Data excerpts Start Marker

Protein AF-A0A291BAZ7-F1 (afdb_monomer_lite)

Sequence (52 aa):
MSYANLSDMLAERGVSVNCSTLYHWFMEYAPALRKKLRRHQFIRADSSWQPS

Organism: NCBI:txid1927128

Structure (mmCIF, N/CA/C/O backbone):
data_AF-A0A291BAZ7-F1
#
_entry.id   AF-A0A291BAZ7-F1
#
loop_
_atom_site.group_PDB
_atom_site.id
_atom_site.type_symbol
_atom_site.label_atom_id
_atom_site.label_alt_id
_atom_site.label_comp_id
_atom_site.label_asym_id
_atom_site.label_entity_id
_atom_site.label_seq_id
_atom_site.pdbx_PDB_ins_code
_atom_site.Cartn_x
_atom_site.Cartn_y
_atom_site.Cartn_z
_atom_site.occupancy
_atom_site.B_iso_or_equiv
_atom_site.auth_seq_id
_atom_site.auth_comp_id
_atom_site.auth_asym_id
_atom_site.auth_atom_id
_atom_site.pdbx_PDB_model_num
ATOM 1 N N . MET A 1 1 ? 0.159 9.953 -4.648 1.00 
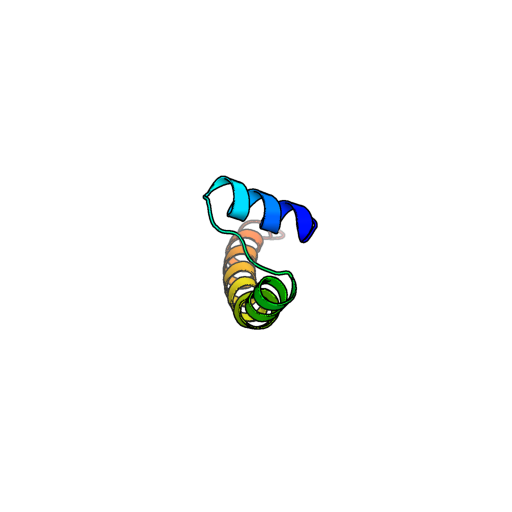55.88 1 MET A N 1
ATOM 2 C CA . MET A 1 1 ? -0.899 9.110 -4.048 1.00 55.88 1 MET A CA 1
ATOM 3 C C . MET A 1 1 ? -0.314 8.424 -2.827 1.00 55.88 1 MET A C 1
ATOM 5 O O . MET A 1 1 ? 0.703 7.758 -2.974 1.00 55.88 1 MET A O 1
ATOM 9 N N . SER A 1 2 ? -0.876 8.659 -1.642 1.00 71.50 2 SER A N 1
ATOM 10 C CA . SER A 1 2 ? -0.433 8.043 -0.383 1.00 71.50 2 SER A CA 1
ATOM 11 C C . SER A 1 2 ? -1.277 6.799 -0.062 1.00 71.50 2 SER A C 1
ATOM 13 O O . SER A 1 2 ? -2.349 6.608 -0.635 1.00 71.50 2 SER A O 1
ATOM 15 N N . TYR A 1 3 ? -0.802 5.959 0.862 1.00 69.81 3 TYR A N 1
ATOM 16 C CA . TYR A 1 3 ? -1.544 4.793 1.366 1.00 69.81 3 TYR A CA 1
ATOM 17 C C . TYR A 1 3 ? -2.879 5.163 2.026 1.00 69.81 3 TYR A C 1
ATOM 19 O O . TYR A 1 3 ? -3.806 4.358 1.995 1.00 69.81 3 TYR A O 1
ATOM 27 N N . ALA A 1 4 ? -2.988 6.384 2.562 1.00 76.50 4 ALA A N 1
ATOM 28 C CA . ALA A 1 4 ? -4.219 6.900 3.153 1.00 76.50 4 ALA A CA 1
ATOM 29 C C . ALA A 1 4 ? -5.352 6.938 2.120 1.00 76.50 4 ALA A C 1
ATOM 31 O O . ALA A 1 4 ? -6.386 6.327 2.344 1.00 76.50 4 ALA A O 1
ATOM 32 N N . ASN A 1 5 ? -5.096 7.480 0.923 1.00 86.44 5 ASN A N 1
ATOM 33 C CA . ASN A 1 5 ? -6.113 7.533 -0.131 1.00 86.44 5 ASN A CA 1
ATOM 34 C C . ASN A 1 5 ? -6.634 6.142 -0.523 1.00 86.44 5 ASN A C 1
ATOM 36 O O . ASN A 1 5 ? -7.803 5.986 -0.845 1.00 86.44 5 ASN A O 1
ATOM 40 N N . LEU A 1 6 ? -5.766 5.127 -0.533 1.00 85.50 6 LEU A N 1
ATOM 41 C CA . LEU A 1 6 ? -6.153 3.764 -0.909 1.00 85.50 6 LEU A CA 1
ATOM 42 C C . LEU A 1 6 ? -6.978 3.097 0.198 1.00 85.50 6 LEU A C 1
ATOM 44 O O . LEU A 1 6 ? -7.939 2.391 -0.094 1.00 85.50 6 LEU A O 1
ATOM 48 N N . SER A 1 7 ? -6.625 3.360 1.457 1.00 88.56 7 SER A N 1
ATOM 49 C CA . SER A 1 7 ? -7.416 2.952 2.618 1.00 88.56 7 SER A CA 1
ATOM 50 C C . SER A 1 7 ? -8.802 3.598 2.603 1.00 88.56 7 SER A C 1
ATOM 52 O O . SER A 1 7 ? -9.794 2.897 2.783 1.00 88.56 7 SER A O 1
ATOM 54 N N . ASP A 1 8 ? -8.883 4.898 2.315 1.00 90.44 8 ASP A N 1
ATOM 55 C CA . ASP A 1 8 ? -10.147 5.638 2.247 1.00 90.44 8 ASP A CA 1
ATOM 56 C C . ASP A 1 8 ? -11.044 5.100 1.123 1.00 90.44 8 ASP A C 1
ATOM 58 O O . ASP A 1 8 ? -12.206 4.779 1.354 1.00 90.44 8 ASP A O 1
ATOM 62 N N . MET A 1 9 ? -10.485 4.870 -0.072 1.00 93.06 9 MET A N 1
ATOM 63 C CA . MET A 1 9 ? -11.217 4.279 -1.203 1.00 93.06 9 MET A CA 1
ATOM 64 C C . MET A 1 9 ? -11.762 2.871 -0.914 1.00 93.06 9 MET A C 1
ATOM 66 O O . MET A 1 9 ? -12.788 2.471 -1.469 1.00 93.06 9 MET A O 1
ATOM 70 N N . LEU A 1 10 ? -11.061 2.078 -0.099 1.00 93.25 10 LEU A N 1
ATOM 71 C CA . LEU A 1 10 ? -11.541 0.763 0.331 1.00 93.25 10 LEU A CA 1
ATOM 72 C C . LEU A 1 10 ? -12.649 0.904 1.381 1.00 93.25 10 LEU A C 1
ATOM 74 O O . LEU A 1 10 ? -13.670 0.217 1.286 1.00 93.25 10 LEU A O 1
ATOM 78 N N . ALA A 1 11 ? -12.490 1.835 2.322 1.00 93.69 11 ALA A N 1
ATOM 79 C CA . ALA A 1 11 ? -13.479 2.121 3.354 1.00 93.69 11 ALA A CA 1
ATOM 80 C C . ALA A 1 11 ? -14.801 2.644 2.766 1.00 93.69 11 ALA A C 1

Data excerpts End Marker

Output each record verbatim, but skip anything that is a picture.

§ **Solution for this task**
Protein AF-A0A291BAZ7-F1 (afdb_monomer_lite)

Sequence (52 aa):
MSYANLSDMLAERGVSVNCSTLYHWFMEYAPALRKKLRRHQFIRADSSWQPS

Organism: NCBI:txid1927128

Structure (mmCIF, N/CA/C/O backbone):
data_AF-A0A291BAZ7-F1
#
_entry.id   AF-A0A291BAZ7-F1
#
loop_
_atom_site.group_PDB
_atom_site.id
_atom_site.type_symbol
_atom_site.label_atom_id
_atom_site.label_alt_id
_atom_site.label_comp_id
_atom_site.label_asym_id
_atom_site.label_entity_id
_atom_site.label_seq_id
_atom_site.pdbx_PDB_ins_code
_atom_site.Cartn_x
_atom_site.Cartn_y
_atom_site.Cartn_z
_atom_site.occupancy
_atom_site.B_iso_or_equiv
_atom_site.auth_seq_id
_atom_site.auth_comp_id
_atom_site.auth_asym_id
_atom_site.auth_atom_id
_atom_site.pdbx_PDB_model_num
ATOM 1 N N . MET A 1 1 ? 0.159 9.953 -4.648 1.00 
55.88 1 MET A N 1
ATOM 2 C CA . MET A 1 1 ? -0.899 9.110 -4.048 1.00 55.88 1 MET A CA 1
ATOM 3 C C . MET A 1 1 ? -0.314 8.424 -2.827 1.00 55.88 1 MET A C 1
ATOM 5 O O . MET A 1 1 ? 0.703 7.758 -2.974 1.00 55.88 1 MET A O 1
ATOM 9 N N . SER A 1 2 ? -0.876 8.659 -1.642 1.00 71.50 2 SER A N 1
ATOM 10 C CA . SER A 1 2 ? -0.433 8.043 -0.383 1.00 71.50 2 SER A CA 1
ATOM 11 C C . SER A 1 2 ? -1.277 6.799 -0.062 1.00 71.50 2 SER A C 1
ATOM 13 O O . SER A 1 2 ? -2.349 6.608 -0.635 1.00 71.50 2 SER A O 1
ATOM 15 N N . TYR A 1 3 ? -0.802 5.959 0.862 1.00 69.81 3 TYR A N 1
ATOM 16 C CA . TYR A 1 3 ? -1.544 4.793 1.366 1.00 69.81 3 TYR A CA 1
ATOM 17 C C . TYR A 1 3 ? -2.879 5.163 2.026 1.00 69.81 3 TYR A C 1
ATOM 19 O O . TYR A 1 3 ? -3.806 4.358 1.995 1.00 69.81 3 TYR A O 1
ATOM 27 N N . ALA A 1 4 ? -2.988 6.384 2.562 1.00 76.50 4 ALA A N 1
ATOM 28 C CA . ALA A 1 4 ? -4.219 6.900 3.153 1.00 76.50 4 ALA A CA 1
ATOM 29 C C . ALA A 1 4 ? -5.352 6.938 2.120 1.00 76.50 4 ALA A C 1
ATOM 31 O O . ALA A 1 4 ? -6.386 6.327 2.344 1.00 76.50 4 ALA A O 1
ATOM 32 N N . ASN A 1 5 ? -5.096 7.480 0.923 1.00 86.44 5 ASN A N 1
ATOM 33 C CA . ASN A 1 5 ? -6.113 7.533 -0.131 1.00 86.44 5 ASN A CA 1
ATOM 34 C C . ASN A 1 5 ? -6.634 6.142 -0.523 1.00 86.44 5 ASN A C 1
ATOM 36 O O . ASN A 1 5 ? -7.803 5.986 -0.845 1.00 86.44 5 ASN A O 1
ATOM 40 N N . LEU A 1 6 ? -5.766 5.127 -0.533 1.00 85.50 6 LEU A N 1
ATOM 41 C CA . LEU A 1 6 ? -6.153 3.764 -0.909 1.00 85.50 6 LEU A CA 1
ATOM 42 C C . LEU A 1 6 ? -6.978 3.097 0.198 1.00 85.50 6 LEU A C 1
ATOM 44 O O . LEU A 1 6 ? -7.939 2.391 -0.094 1.00 85.50 6 LEU A O 1
ATOM 48 N N . SER A 1 7 ? -6.625 3.360 1.457 1.00 88.56 7 SER A N 1
ATOM 49 C CA . SER A 1 7 ? -7.416 2.952 2.618 1.00 88.56 7 SER A CA 1
ATOM 50 C C . SER A 1 7 ? -8.802 3.598 2.603 1.00 88.56 7 SER A C 1
ATOM 52 O O . SER A 1 7 ? -9.794 2.897 2.783 1.00 88.56 7 SER A O 1
ATOM 54 N N . ASP A 1 8 ? -8.883 4.898 2.315 1.00 90.44 8 ASP A N 1
ATOM 55 C CA . ASP A 1 8 ? -10.147 5.638 2.247 1.00 90.44 8 ASP A CA 1
ATOM 56 C C . ASP A 1 8 ? -11.044 5.100 1.123 1.00 90.44 8 ASP A C 1
ATOM 58 O O . ASP A 1 8 ? -12.206 4.779 1.354 1.00 90.44 8 ASP A O 1
ATOM 62 N N . MET A 1 9 ? -10.485 4.870 -0.072 1.00 93.06 9 MET A N 1
ATOM 63 C CA . MET A 1 9 ? -11.217 4.279 -1.203 1.00 93.06 9 MET A CA 1
ATOM 64 C C . MET A 1 9 ? -11.762 2.871 -0.914 1.00 93.06 9 MET A C 1
ATOM 66 O O . MET A 1 9 ? -12.788 2.471 -1.469 1.00 93.06 9 MET A O 1
ATOM 70 N N . LEU A 1 10 ? -11.061 2.078 -0.099 1.00 93.25 10 LEU A N 1
ATOM 71 C CA . LEU A 1 10 ? -11.541 0.763 0.331 1.00 93.25 10 LEU A CA 1
ATOM 72 C C . LEU A 1 10 ? -12.649 0.904 1.381 1.00 93.25 10 LEU A C 1
ATOM 74 O O . LEU A 1 10 ? -13.670 0.217 1.286 1.00 93.25 10 LEU A O 1
ATOM 78 N N . ALA A 1 11 ? -12.490 1.835 2.322 1.00 93.69 11 ALA A N 1
ATOM 79 C CA . ALA A 1 11 ? -13.479 2.121 3.354 1.00 93.69 11 ALA A CA 1
ATOM 80 C C . ALA A 1 11 ? -14.801 2.644 2.766 1.00 93.69 11 ALA A C 1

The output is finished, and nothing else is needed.